I'm new to this forum but a long time Allen Edmonds fan. I have a couple of favorite exotics: the Nassau from 1970-74 in sharkskin, and the Clayton tassel loafer (vintage unknown) in tan lizard.

It helps to have narrow feet (in my case, 13 AA). I can wear shoes that would cause most guys exquisite pain.

Walt


----------



## comrade (May 26, 2005)

I have a pair of AE Saratogas which are about 25 years old.
They ran really big so I took a size less than usual.
An example from Ebay (not mine)

https://cgi.ebay.com/ws/eBayISAPI.dll?VISuperSize&item=180431178245


----------



## Checkerboard 13 (Oct 6, 2009)

Link appears not to work.


----------



## AllenEdmonds (Dec 1, 2008)

*Download option enabled*

Orgetorix,

The download option has been enabled.

Thank you,


----------



## AlanC (Oct 28, 2003)

^Great catalogs.

Does anyone know when AE used canvas linings? It would be helpful in dating them.


----------



## Nassau13 (Nov 13, 2009)

I see very few vintage Allen Edmonds with canvas and I too would like to know. Also can anyone date the various insole stamping styles, or the older heel style (prior to the V used recently)?

Walt


----------



## msphotog (Jul 5, 2006)

tonylumpkin said:


> Another great looking pair of AEs from the past. These are a wholecut Adelaide from probably the late 50s, or more likely, the early 60s called the Belgium.
> 
> https://img29.imageshack.us/i/aewhole.jpg/
> https://img137.imageshack.us/i/aewhole3.jpg/


Actually, I found them in the 1980 Catalogue, they are made on the #4 last...
https://issuu.com/allenedmonds/docs/1980-catalog


----------



## Doctor Damage (Feb 18, 2005)

Thanks to whoever for the old AE catalogues. I've been downloading those like crazy for the 'permanent collection'.


----------



## upnorth (Jun 18, 2007)

leafing through the 1963, they made alot of very elegant "EG dover-like" shoes back then. More appealing than today's delray.


----------



## Mattdeckard (Mar 11, 2004)

I'm just rummaging through those musty digital catalogs now...

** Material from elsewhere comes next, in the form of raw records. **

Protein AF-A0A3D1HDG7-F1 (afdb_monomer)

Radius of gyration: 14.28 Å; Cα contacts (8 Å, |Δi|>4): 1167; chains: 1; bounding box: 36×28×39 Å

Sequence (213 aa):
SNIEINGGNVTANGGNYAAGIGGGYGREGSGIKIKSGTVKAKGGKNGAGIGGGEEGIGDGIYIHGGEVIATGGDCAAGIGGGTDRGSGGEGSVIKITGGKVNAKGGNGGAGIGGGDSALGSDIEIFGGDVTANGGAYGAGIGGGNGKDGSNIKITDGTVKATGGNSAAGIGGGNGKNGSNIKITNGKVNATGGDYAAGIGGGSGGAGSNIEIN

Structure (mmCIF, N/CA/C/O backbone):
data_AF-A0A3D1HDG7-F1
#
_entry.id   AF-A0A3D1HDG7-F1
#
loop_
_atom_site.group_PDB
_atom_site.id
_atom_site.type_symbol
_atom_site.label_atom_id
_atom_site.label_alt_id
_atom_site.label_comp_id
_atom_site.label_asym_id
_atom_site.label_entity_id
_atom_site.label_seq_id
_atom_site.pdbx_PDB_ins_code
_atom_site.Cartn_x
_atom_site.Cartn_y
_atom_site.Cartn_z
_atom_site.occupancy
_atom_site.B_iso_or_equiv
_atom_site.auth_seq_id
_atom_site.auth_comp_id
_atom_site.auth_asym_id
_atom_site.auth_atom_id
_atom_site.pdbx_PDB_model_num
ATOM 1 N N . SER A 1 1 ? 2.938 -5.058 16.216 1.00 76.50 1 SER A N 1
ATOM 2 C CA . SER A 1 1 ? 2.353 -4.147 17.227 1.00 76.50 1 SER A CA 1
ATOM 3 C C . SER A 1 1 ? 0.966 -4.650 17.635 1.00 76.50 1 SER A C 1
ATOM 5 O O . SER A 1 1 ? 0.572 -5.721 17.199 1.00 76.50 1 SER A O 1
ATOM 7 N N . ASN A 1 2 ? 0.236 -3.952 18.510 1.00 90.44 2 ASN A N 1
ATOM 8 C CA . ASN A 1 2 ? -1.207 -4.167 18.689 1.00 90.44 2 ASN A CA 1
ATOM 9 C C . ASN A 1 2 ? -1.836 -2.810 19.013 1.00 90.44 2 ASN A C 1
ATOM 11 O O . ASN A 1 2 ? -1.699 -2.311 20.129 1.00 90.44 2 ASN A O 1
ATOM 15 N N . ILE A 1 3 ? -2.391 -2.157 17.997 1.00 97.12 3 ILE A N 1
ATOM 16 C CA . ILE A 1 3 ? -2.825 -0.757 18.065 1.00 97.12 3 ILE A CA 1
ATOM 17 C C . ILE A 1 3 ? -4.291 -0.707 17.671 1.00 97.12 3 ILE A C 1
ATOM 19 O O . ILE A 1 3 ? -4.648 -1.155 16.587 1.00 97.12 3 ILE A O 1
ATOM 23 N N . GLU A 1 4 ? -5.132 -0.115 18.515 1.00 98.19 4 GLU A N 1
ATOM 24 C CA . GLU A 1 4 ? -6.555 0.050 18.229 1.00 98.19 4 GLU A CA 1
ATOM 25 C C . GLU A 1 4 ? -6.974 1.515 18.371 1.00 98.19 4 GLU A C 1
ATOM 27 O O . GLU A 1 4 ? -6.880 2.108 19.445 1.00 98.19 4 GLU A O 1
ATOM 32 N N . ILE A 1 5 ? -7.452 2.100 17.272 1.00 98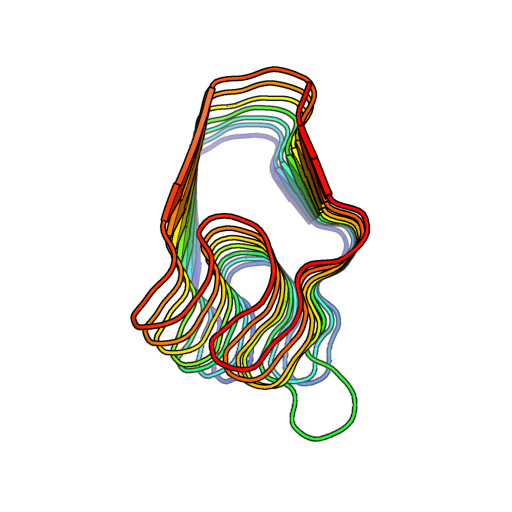.19 5 ILE A N 1
ATOM 33 C CA . ILE A 1 5 ? -7.988 3.461 17.218 1.00 98.19 5 ILE A CA 1
ATOM 34 C C . ILE A 1 5 ? -9.506 3.366 17.116 1.00 98.19 5 ILE A C 1
ATOM 36 O O . ILE A 1 5 ? -10.062 3.019 16.073 1.00 98.19 5 ILE A O 1
ATOM 40 N N . ASN A 1 6 ? -10.179 3.686 18.220 1.00 98.25 6 ASN A N 1
ATOM 41 C CA . ASN A 1 6 ? -11.638 3.629 18.313 1.00 98.25 6 ASN A CA 1
ATOM 42 C C . ASN A 1 6 ? -12.333 4.901 17.798 1.00 98.25 6 ASN A C 1
ATOM 44 O O . ASN A 1 6 ? -13.519 4.847 17.481 1.00 98.25 6 ASN A O 1
ATOM 48 N N . GLY A 1 7 ? -11.615 6.025 17.692 1.00 95.38 7 GLY A N 1
ATOM 49 C CA . GLY A 1 7 ? -12.141 7.314 17.241 1.00 95.38 7 GLY A CA 1
ATOM 50 C C . GLY A 1 7 ? -11.206 8.485 17.555 1.00 95.38 7 GLY A C 1
ATOM 51 O O . GLY A 1 7 ? -10.049 8.287 17.922 1.00 95.38 7 GLY A O 1
ATOM 52 N N . GLY A 1 8 ? -11.728 9.710 17.441 1.00 98.12 8 GLY A N 1
ATOM 53 C CA . GLY A 1 8 ? -10.987 10.948 17.713 1.00 98.12 8 GLY A CA 1
ATOM 54 C C . GLY A 1 8 ? -10.122 11.425 16.542 1.00 98.12 8 GLY A C 1
ATOM 55 O O . GLY A 1 8 ? -10.270 10.957 15.416 1.00 98.12 8 GLY A O 1
ATOM 56 N N . ASN A 1 9 ? -9.234 12.384 16.813 1.00 98.50 9 ASN A N 1
ATOM 57 C CA . ASN A 1 9 ? -8.270 12.905 15.843 1.00 98.50 9 ASN A CA 1
ATOM 58 C C . ASN A 1 9 ? -6.863 12.442 16.233 1.00 98.50 9 ASN A C 1
ATOM 60 O O . ASN A 1 9 ? -6.315 12.904 17.232 1.00 98.50 9 ASN A O 1
ATOM 64 N N . VAL A 1 10 ? -6.276 11.547 15.443 1.00 98.44 10 VAL A N 1
ATOM 65 C CA . VAL A 1 10 ? -4.929 11.007 15.656 1.00 98.44 10 VAL A CA 1
ATOM 66 C C . VAL A 1 10 ? -4.004 11.568 14.586 1.00 98.44 10 VAL A C 1
ATOM 68 O O . VAL A 1 10 ? -4.263 11.424 13.395 1.00 98.44 10 VAL A O 1
ATOM 71 N N . THR A 1 11 ? -2.916 12.210 15.004 1.00 98.56 11 THR A N 1
ATOM 72 C CA . THR A 1 11 ? -1.812 12.589 14.112 1.00 98.56 11 THR A CA 1
ATOM 73 C C . THR A 1 11 ? -0.536 11.948 14.627 1.00 98.56 11 THR A C 1
ATOM 75 O O . THR A 1 11 ? -0.151 12.193 15.768 1.00 98.56 11 THR A O 1
ATOM 78 N N . ALA A 1 12 ? 0.107 11.132 13.797 1.00 98.25 12 ALA A N 1
ATOM 79 C CA . ALA A 1 12 ? 1.300 10.387 14.164 1.00 98.25 12 ALA A CA 1
ATOM 80 C C . ALA A 1 12 ? 2.385 10.543 13.093 1.00 98.25 12 ALA A C 1
ATOM 82 O O . ALA A 1 12 ? 2.123 10.389 11.898 1.00 98.25 12 ALA A O 1
ATOM 83 N N . ASN A 1 13 ? 3.600 10.866 13.533 1.00 98.44 13 ASN A N 1
ATOM 84 C CA . ASN A 1 13 ? 4.766 11.024 12.673 1.00 98.44 13 ASN A CA 1
ATOM 85 C C . ASN A 1 13 ? 5.849 10.053 13.134 1.00 98.44 13 ASN A C 1
ATOM 87 O O . ASN A 1 13 ? 6.254 10.087 14.297 1.00 98.44 13 ASN A O 1
ATOM 91 N N . GLY A 1 14 ? 6.317 9.214 12.219 1.00 97.81 14 GLY A N 1
ATOM 92 C CA . GLY A 1 14 ? 7.404 8.288 12.472 1.00 97.81 14 GLY A CA 1
ATOM 93 C C . GLY A 1 14 ? 8.725 9.033 12.629 1.00 97.81 14 GLY A C 1
ATOM 94 O O . GLY A 1 14 ? 9.022 9.979 11.896 1.00 97.81 14 GLY A O 1
ATOM 95 N N . GLY A 1 15 ? 9.533 8.590 13.590 1.00 95.06 15 GLY A N 1
ATOM 96 C CA . GLY A 1 15 ? 10.949 8.945 13.650 1.00 95.06 15 GLY A CA 1
ATOM 97 C C . GLY A 1 15 ? 11.735 8.290 12.511 1.00 95.06 15 GLY A C 1
ATOM 98 O O . GLY A 1 15 ? 11.178 7.560 11.695 1.00 95.06 15 GLY A O 1
ATOM 99 N N . ASN A 1 16 ? 13.045 8.528 12.456 1.00 96.50 16 ASN A N 1
ATOM 100 C CA . ASN A 1 16 ? 13.907 7.916 11.443 1.00 96.50 16 ASN A CA 1
ATOM 101 C C . ASN A 1 16 ? 13.678 6.392 11.388 1.00 96.50 16 ASN A C 1
ATOM 103 O O . ASN A 1 16 ? 13.757 5.735 12.427 1.00 96.50 16 ASN A O 1
ATOM 107 N N . TYR A 1 17 ? 13.359 5.858 10.205 1.00 97.62 17 TYR A N 1
ATOM 108 C CA . TYR A 1 17 ? 13.085 4.432 9.977 1.00 97.62 17 TYR A CA 1
ATOM 109 C C . TYR A 1 17 ? 11.850 3.840 10.664 1.00 97.62 17 TYR A C 1
ATOM 111 O O . TYR A 1 17 ? 11.635 2.632 10.592 1.00 97.62 17 TYR A O 1
ATOM 119 N N . ALA A 1 18 ? 11.019 4.652 11.316 1.00 98.06 18 ALA A N 1
ATOM 120 C CA . ALA A 1 18 ? 9.807 4.192 11.980 1.00 98.06 18 ALA A CA 1
ATOM 121 C C . ALA A 1 18 ? 8.555 4.533 11.169 1.00 98.06 18 ALA A C 1
ATOM 123 O O . ALA A 1 18 ? 8.486 5.564 10.489 1.00 98.06 18 ALA A O 1
ATOM 124 N N . ALA A 1 19 ? 7.541 3.681 11.290 1.00 98.50 19 ALA A N 1
ATOM 125 C CA . ALA A 1 19 ? 6.222 3.979 10.772 1.00 98.50 19 ALA A CA 1
ATOM 126 C C . ALA A 1 19 ? 5.575 5.146 11.528 1.00 98.50 19 ALA A C 1
ATOM 128 O O . ALA A 1 19 ? 5.885 5.395 12.696 1.00 98.50 19 ALA A O 1
ATOM 129 N N . GLY A 1 20 ? 4.631 5.833 10.883 1.00 98.69 20 GLY A N 1
ATOM 130 C CA . GLY A 1 20 ? 3.779 6.808 11.567 1.00 98.69 20 GLY A CA 1
ATOM 131 C C . GLY A 1 20 ? 2.958 6.136 12.664 1.00 98.69 20 GLY A C 1
ATOM 132 O O . GLY A 1 20 ? 2.959 6.575 13.811 1.00 98.69 20 GLY A O 1
ATOM 133 N N . ILE A 1 21 ? 2.303 5.029 12.317 1.00 98.69 21 ILE A N 1
ATOM 134 C CA . ILE A 1 21 ? 1.606 4.140 13.251 1.00 98.69 21 ILE A CA 1
ATOM 135 C C . ILE A 1 21 ? 2.057 2.712 12.959 1.00 98.69 21 ILE A C 1
ATOM 137 O O . ILE A 1 21 ? 1.743 2.186 11.896 1.00 98.69 21 ILE A O 1
ATOM 141 N N . GLY A 1 22 ? 2.753 2.070 13.897 1.00 98.12 22 GLY A N 1
ATOM 142 C CA . GLY A 1 22 ? 3.136 0.666 13.760 1.00 98.12 22 GLY A CA 1
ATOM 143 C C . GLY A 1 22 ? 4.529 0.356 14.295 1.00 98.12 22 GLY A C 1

Thank you thank you thank you!

I'm pretty keen on the bigger toe boxes of the 50s.

On a narrower note... check out the Tuxedo in the 1958 catalog page 26. 7 eyelets and flat laces!

I also like the brentwood (1958 - page 9) with the white contrasting stitch on the top. This was done more often with no burnishing, just the leather in it's solid color with the contrasting stitch standing out. Looks like a reverse welt on a single sole as well, and of course... flat laces (I miss flat laces).


----------



## Cardinals5 (Jun 16, 2009)

I know Matt wanted to keep the models posted on this thread to about 40 years old or older, but I hope he won't mind me squatting here with a couple of rare AE models from 32 years ago. I found these today at a thrift store and thought I'd share with everyone.

First, meet the rare "Norse" wingtip on the 9, or "Windsor" last. It appears AE only manufactured the Norse for the year 1977 as someone at AE wrote discontinued by hand in the 1977 catalog. The name "Norse" had been previously used, but this was the only wingtip with that name. The AE catalog describes the leather as "Antique Palomino calf." The soles (unfortunately unpictured because my camera ran out of batteries) are single-thickness leather and the heels are rubber with "Allen Edmonds" in a circle in the middle of the heel. The most unique feature on these wingtips seems to be the unusual "V" at the end of the brouging near the heel. Another fun little tidbit about this specific pair is that "factory reject" is stamped on the sole near the heel.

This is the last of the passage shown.